What the task requires = Only the lines below starting at the one containing "ATOM 134 O O" and ending at the one containing "ATOM 136 C CA" belong in the answer, each copied exactly.

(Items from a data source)
▼
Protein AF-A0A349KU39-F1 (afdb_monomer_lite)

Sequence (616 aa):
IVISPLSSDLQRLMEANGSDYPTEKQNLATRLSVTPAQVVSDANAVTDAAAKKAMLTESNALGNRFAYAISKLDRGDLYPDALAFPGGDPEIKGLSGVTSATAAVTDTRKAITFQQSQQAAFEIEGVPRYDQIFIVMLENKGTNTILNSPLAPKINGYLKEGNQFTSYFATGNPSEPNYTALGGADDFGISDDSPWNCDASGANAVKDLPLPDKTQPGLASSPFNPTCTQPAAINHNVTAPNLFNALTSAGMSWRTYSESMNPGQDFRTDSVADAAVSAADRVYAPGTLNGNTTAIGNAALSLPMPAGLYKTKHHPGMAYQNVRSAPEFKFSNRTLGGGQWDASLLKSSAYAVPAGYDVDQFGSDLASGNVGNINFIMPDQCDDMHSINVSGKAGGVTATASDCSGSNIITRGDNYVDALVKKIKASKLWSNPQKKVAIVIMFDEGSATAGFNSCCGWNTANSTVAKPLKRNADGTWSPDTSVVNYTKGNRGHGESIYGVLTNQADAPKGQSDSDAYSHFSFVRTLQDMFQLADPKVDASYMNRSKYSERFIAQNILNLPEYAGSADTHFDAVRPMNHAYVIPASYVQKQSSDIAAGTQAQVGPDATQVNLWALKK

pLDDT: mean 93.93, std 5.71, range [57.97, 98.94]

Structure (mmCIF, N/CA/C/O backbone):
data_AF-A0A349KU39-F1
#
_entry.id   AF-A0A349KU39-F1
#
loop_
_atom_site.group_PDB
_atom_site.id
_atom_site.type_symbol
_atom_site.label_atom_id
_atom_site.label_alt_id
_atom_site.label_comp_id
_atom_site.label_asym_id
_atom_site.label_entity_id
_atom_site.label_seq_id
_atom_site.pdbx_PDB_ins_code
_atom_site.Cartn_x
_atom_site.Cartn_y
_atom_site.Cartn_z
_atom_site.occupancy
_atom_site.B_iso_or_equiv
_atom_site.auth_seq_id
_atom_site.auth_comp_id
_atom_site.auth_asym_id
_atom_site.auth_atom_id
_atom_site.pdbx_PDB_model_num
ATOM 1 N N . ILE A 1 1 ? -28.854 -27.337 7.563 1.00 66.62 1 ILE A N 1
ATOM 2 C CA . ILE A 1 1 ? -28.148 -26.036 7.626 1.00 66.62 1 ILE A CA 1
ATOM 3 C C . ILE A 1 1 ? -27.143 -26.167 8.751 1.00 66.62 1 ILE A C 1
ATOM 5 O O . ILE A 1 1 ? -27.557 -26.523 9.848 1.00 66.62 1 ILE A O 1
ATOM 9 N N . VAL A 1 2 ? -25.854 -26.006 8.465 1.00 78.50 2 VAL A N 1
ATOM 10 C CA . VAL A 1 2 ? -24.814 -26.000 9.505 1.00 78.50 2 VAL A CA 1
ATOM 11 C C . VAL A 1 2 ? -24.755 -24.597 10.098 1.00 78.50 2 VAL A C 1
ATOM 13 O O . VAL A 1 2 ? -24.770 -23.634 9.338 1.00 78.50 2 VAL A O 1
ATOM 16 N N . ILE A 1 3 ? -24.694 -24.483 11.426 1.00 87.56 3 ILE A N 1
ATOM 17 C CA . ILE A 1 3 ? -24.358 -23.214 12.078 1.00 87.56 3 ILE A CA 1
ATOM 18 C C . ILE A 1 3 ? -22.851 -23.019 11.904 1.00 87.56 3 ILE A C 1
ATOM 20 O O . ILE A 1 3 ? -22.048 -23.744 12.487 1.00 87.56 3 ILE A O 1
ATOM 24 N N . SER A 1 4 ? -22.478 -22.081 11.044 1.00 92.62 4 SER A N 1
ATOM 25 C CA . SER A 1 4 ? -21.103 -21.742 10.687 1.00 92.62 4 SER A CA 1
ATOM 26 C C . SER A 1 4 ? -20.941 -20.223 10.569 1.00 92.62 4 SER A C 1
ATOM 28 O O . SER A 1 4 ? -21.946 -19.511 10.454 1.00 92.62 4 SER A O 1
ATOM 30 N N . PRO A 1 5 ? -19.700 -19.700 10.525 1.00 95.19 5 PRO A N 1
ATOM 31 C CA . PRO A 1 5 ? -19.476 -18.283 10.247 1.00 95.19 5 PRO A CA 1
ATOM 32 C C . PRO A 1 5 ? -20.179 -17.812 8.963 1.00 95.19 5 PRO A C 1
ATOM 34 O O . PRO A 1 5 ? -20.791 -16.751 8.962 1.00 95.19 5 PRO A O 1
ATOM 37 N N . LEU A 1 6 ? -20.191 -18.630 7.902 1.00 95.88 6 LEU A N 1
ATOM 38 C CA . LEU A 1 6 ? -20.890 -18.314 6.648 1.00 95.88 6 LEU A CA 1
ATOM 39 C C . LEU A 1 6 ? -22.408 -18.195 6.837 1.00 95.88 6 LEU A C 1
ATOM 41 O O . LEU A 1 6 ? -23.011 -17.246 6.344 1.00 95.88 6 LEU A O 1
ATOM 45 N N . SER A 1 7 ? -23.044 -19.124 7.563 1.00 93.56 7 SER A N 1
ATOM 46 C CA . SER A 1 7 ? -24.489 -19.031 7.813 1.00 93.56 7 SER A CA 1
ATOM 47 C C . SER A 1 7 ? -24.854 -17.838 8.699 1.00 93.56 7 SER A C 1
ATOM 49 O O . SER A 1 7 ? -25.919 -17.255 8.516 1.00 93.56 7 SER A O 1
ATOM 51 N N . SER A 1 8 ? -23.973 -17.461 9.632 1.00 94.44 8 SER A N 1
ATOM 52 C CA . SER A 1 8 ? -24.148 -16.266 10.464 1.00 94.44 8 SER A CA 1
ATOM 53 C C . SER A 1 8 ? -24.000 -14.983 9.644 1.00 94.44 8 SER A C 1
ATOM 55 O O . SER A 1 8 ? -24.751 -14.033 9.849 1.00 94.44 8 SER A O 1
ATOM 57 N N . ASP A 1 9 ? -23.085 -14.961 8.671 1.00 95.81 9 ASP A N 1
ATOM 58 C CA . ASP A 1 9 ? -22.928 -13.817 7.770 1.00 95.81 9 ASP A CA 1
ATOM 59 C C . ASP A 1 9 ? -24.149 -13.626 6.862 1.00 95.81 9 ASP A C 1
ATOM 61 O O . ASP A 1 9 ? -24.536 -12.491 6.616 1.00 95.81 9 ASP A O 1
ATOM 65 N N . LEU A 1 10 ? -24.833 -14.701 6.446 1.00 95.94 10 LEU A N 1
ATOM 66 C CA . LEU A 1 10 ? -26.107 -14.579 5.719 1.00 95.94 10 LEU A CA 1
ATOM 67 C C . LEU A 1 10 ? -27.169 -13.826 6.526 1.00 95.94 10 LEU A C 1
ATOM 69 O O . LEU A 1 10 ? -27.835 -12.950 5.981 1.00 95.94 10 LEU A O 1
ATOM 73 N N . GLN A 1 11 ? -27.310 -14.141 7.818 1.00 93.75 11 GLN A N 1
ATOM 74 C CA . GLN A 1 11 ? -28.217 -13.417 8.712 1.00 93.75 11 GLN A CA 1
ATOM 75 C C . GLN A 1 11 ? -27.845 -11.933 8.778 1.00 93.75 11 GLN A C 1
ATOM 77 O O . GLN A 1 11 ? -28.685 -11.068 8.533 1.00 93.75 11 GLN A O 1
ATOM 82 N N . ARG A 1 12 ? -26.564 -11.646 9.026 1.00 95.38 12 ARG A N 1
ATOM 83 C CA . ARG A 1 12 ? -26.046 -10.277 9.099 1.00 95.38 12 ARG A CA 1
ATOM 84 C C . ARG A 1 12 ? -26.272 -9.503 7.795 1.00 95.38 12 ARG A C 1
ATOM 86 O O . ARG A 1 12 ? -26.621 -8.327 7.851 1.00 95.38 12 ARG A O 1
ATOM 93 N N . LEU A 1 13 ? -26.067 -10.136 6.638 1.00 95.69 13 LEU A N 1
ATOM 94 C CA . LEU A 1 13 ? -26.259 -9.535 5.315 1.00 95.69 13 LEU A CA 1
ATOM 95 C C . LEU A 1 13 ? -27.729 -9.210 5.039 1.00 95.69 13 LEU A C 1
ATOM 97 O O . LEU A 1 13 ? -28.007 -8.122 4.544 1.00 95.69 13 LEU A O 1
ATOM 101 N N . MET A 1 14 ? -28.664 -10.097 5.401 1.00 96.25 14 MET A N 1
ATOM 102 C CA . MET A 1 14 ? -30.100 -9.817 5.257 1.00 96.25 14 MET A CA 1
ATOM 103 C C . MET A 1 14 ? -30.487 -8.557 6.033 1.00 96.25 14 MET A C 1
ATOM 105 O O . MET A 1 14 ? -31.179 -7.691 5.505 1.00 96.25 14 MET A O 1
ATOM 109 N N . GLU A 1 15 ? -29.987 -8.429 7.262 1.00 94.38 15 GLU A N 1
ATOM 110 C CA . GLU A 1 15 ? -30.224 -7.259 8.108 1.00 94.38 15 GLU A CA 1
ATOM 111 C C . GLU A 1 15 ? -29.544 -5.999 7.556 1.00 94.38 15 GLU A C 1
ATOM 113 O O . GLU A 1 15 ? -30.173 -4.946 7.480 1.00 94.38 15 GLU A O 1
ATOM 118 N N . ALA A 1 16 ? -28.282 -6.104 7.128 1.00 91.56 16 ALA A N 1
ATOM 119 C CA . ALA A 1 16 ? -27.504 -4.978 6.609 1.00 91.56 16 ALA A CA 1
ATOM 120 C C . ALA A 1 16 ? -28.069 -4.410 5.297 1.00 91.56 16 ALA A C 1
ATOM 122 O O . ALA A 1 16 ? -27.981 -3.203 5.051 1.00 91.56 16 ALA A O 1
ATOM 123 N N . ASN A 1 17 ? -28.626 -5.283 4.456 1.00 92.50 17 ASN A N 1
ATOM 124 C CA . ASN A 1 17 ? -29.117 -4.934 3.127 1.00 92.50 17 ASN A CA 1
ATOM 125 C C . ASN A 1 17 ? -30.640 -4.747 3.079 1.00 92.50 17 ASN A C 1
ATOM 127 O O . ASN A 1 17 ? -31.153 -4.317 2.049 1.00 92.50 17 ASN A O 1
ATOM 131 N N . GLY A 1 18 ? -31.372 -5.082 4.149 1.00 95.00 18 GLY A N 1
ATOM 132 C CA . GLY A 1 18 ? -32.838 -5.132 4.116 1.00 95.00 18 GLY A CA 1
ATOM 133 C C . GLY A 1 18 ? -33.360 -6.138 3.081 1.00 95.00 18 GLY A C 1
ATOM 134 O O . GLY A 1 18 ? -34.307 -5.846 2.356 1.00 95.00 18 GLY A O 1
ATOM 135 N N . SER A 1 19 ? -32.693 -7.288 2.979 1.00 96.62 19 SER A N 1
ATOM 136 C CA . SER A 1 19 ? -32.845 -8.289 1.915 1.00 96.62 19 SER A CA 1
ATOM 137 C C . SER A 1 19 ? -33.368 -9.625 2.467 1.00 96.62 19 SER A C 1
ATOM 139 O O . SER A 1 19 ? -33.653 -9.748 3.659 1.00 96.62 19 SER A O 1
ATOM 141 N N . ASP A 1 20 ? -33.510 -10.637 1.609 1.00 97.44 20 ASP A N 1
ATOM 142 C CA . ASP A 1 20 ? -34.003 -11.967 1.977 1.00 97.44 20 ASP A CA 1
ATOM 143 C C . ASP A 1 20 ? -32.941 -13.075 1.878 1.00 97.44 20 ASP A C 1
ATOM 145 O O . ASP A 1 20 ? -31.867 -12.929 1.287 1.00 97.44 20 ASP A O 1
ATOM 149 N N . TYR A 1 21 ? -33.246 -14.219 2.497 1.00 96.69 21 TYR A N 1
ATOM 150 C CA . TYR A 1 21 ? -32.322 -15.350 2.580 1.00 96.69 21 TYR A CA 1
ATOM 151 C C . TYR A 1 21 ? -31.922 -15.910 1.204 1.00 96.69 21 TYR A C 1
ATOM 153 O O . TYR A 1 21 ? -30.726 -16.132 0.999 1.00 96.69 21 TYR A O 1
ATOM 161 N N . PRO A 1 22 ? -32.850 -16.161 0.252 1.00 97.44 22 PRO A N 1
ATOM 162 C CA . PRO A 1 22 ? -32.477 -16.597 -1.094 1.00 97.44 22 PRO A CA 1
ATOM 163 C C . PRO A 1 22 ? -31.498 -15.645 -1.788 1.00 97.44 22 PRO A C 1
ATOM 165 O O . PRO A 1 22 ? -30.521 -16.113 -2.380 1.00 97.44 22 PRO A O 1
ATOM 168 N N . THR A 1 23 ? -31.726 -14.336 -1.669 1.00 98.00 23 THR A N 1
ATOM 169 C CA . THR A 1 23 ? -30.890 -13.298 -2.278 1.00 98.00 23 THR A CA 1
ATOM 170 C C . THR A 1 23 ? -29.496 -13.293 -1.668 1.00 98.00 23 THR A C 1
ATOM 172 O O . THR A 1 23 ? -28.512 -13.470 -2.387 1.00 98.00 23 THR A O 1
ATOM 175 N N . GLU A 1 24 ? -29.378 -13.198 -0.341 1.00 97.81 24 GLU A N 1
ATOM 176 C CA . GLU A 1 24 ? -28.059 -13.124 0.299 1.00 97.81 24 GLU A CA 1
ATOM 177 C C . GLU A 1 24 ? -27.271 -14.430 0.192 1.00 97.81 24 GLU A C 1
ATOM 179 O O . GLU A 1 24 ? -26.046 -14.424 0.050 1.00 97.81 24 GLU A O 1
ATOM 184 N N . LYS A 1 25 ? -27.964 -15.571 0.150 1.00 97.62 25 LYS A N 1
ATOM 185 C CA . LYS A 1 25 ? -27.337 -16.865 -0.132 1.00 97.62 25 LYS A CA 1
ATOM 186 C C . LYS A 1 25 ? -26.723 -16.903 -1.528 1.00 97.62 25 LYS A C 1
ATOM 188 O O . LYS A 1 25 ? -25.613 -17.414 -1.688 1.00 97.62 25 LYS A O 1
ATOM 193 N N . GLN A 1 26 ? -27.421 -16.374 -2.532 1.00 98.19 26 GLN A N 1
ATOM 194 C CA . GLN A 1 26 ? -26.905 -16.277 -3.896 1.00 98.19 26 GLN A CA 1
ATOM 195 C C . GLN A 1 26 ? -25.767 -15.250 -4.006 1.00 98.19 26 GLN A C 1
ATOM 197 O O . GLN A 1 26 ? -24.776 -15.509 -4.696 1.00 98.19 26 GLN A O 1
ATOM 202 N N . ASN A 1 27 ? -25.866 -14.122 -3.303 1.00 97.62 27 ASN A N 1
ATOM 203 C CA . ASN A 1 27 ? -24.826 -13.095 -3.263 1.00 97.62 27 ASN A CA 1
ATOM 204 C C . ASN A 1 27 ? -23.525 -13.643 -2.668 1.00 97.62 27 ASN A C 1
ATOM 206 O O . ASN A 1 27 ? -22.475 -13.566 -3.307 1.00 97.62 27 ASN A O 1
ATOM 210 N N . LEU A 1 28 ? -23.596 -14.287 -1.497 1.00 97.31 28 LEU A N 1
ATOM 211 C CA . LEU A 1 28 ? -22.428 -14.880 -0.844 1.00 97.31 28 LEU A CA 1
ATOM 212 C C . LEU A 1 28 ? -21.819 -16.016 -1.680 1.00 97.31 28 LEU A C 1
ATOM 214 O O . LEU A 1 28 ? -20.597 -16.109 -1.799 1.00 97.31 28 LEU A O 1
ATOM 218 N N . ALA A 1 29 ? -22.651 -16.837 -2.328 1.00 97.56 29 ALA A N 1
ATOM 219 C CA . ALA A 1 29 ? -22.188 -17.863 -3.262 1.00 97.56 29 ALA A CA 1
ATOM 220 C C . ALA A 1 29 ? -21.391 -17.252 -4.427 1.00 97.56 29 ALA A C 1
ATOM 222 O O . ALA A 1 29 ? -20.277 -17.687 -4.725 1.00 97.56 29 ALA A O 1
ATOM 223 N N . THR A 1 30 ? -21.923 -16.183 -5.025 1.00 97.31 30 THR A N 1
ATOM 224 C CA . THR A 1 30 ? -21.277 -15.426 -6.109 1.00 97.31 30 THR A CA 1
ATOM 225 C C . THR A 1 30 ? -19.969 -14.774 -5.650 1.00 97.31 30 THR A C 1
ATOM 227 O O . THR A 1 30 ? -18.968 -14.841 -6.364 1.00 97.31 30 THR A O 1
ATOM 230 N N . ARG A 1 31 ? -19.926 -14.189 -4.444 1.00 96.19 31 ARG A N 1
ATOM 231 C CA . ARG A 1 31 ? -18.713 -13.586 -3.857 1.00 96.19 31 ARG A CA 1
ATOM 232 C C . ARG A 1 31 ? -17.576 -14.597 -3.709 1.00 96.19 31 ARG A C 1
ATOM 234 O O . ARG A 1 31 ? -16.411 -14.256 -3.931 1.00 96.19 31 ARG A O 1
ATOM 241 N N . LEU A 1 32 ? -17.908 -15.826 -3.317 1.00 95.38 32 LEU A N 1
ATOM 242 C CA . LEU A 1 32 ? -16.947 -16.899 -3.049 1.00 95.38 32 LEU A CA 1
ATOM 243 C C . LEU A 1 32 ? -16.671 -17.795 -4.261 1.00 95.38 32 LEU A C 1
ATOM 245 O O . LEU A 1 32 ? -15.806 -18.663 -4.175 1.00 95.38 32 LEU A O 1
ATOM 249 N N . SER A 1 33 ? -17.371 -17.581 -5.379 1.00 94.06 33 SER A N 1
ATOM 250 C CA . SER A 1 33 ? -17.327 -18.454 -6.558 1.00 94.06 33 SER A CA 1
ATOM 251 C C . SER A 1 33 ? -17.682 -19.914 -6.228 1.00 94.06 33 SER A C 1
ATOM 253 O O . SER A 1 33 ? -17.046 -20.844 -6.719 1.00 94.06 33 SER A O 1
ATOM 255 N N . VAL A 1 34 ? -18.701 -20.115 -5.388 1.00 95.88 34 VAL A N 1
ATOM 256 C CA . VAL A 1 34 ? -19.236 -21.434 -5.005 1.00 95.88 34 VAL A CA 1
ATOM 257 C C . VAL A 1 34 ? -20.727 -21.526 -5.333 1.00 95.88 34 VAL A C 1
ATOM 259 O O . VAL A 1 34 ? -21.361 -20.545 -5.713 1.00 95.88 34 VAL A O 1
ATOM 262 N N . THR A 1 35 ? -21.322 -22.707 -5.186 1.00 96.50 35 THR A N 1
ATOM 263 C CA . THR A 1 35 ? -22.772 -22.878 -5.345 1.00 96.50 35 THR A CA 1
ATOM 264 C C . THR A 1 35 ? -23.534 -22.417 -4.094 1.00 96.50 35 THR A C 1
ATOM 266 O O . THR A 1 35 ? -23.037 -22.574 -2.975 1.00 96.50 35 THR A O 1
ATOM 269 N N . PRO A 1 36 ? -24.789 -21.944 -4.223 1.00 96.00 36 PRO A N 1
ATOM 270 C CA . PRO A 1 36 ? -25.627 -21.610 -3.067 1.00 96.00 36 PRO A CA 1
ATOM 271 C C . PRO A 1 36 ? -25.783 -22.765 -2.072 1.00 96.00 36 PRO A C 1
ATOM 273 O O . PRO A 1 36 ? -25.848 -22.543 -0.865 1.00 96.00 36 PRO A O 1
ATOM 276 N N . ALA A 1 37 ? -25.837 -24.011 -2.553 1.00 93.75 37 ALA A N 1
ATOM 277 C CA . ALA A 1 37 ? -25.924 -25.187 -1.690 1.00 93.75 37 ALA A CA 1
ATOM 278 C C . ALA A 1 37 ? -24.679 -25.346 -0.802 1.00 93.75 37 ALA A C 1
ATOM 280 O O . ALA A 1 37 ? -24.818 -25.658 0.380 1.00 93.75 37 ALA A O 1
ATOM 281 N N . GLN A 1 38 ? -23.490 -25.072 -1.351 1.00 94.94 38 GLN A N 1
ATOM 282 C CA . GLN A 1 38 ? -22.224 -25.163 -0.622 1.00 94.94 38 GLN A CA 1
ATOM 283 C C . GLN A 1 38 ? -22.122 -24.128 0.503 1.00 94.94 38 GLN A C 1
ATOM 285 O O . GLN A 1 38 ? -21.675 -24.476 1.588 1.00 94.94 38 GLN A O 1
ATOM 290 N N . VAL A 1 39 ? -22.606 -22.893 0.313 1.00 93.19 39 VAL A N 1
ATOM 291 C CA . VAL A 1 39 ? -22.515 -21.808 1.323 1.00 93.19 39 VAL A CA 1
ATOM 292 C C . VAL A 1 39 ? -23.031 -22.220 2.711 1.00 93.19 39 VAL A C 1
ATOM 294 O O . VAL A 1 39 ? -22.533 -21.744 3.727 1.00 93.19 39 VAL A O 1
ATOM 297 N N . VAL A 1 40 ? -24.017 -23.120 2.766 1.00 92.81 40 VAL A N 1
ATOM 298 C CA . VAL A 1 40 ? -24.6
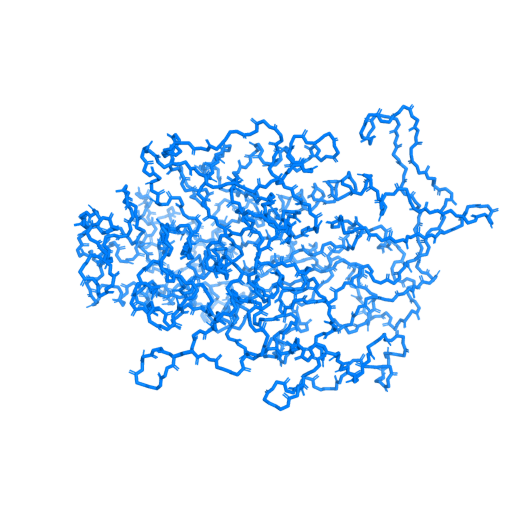64 -23.575 4.011 1.00 92.81 40 VAL A CA 1
ATOM 299 C C . VAL A 1 40 ? -24.394 -25.046 4.350 1.00 92.81 40 VAL A C 1
ATOM 301 O O . VAL A 1 40 ? -25.057 -25.609 5.233 1.00 92.81 40 VAL A O 1
ATOM 304 N N . SER A 1 41 ? -23.450 -25.678 3.644 1.00 92.94 41 SER A N 1
ATOM 305 C CA . SER A 1 41 ? -22.976 -27.038 3.917 1.00 92.94 41 SER A CA 1
ATOM 306 C C . SER A 1 41 ? -21.756 -27.045 4.839 1.00 92.94 41 SER A C 1
ATOM 308 O O . SER A 1 41 ? -21.117 -26.016 5.053 1.00 92.94 41 SER A O 1
ATOM 310 N N . ASP A 1 42 ? -21.391 -28.222 5.348 1.00 92.50 42 ASP A N 1
ATOM 311 C CA . ASP A 1 42 ? -20.100 -28.412 6.009 1.00 92.50 42 ASP A CA 1
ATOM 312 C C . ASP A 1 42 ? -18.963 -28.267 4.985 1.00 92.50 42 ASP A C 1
▲
Solved exercise =
ATOM 134 O O . GLY A 1 18 ? -34.307 -5.846 2.356 1.00 95.00 18 GLY A O 1
ATOM 135 N N . SER A 1 19 ? -32.693 -7.288 2.979 1.00 96.62 19 SER A N 1
ATOM 136 C CA . SER A 1 19 ? -32.845 -8.289 1.915 1.00 96.62 19 SER A CA 1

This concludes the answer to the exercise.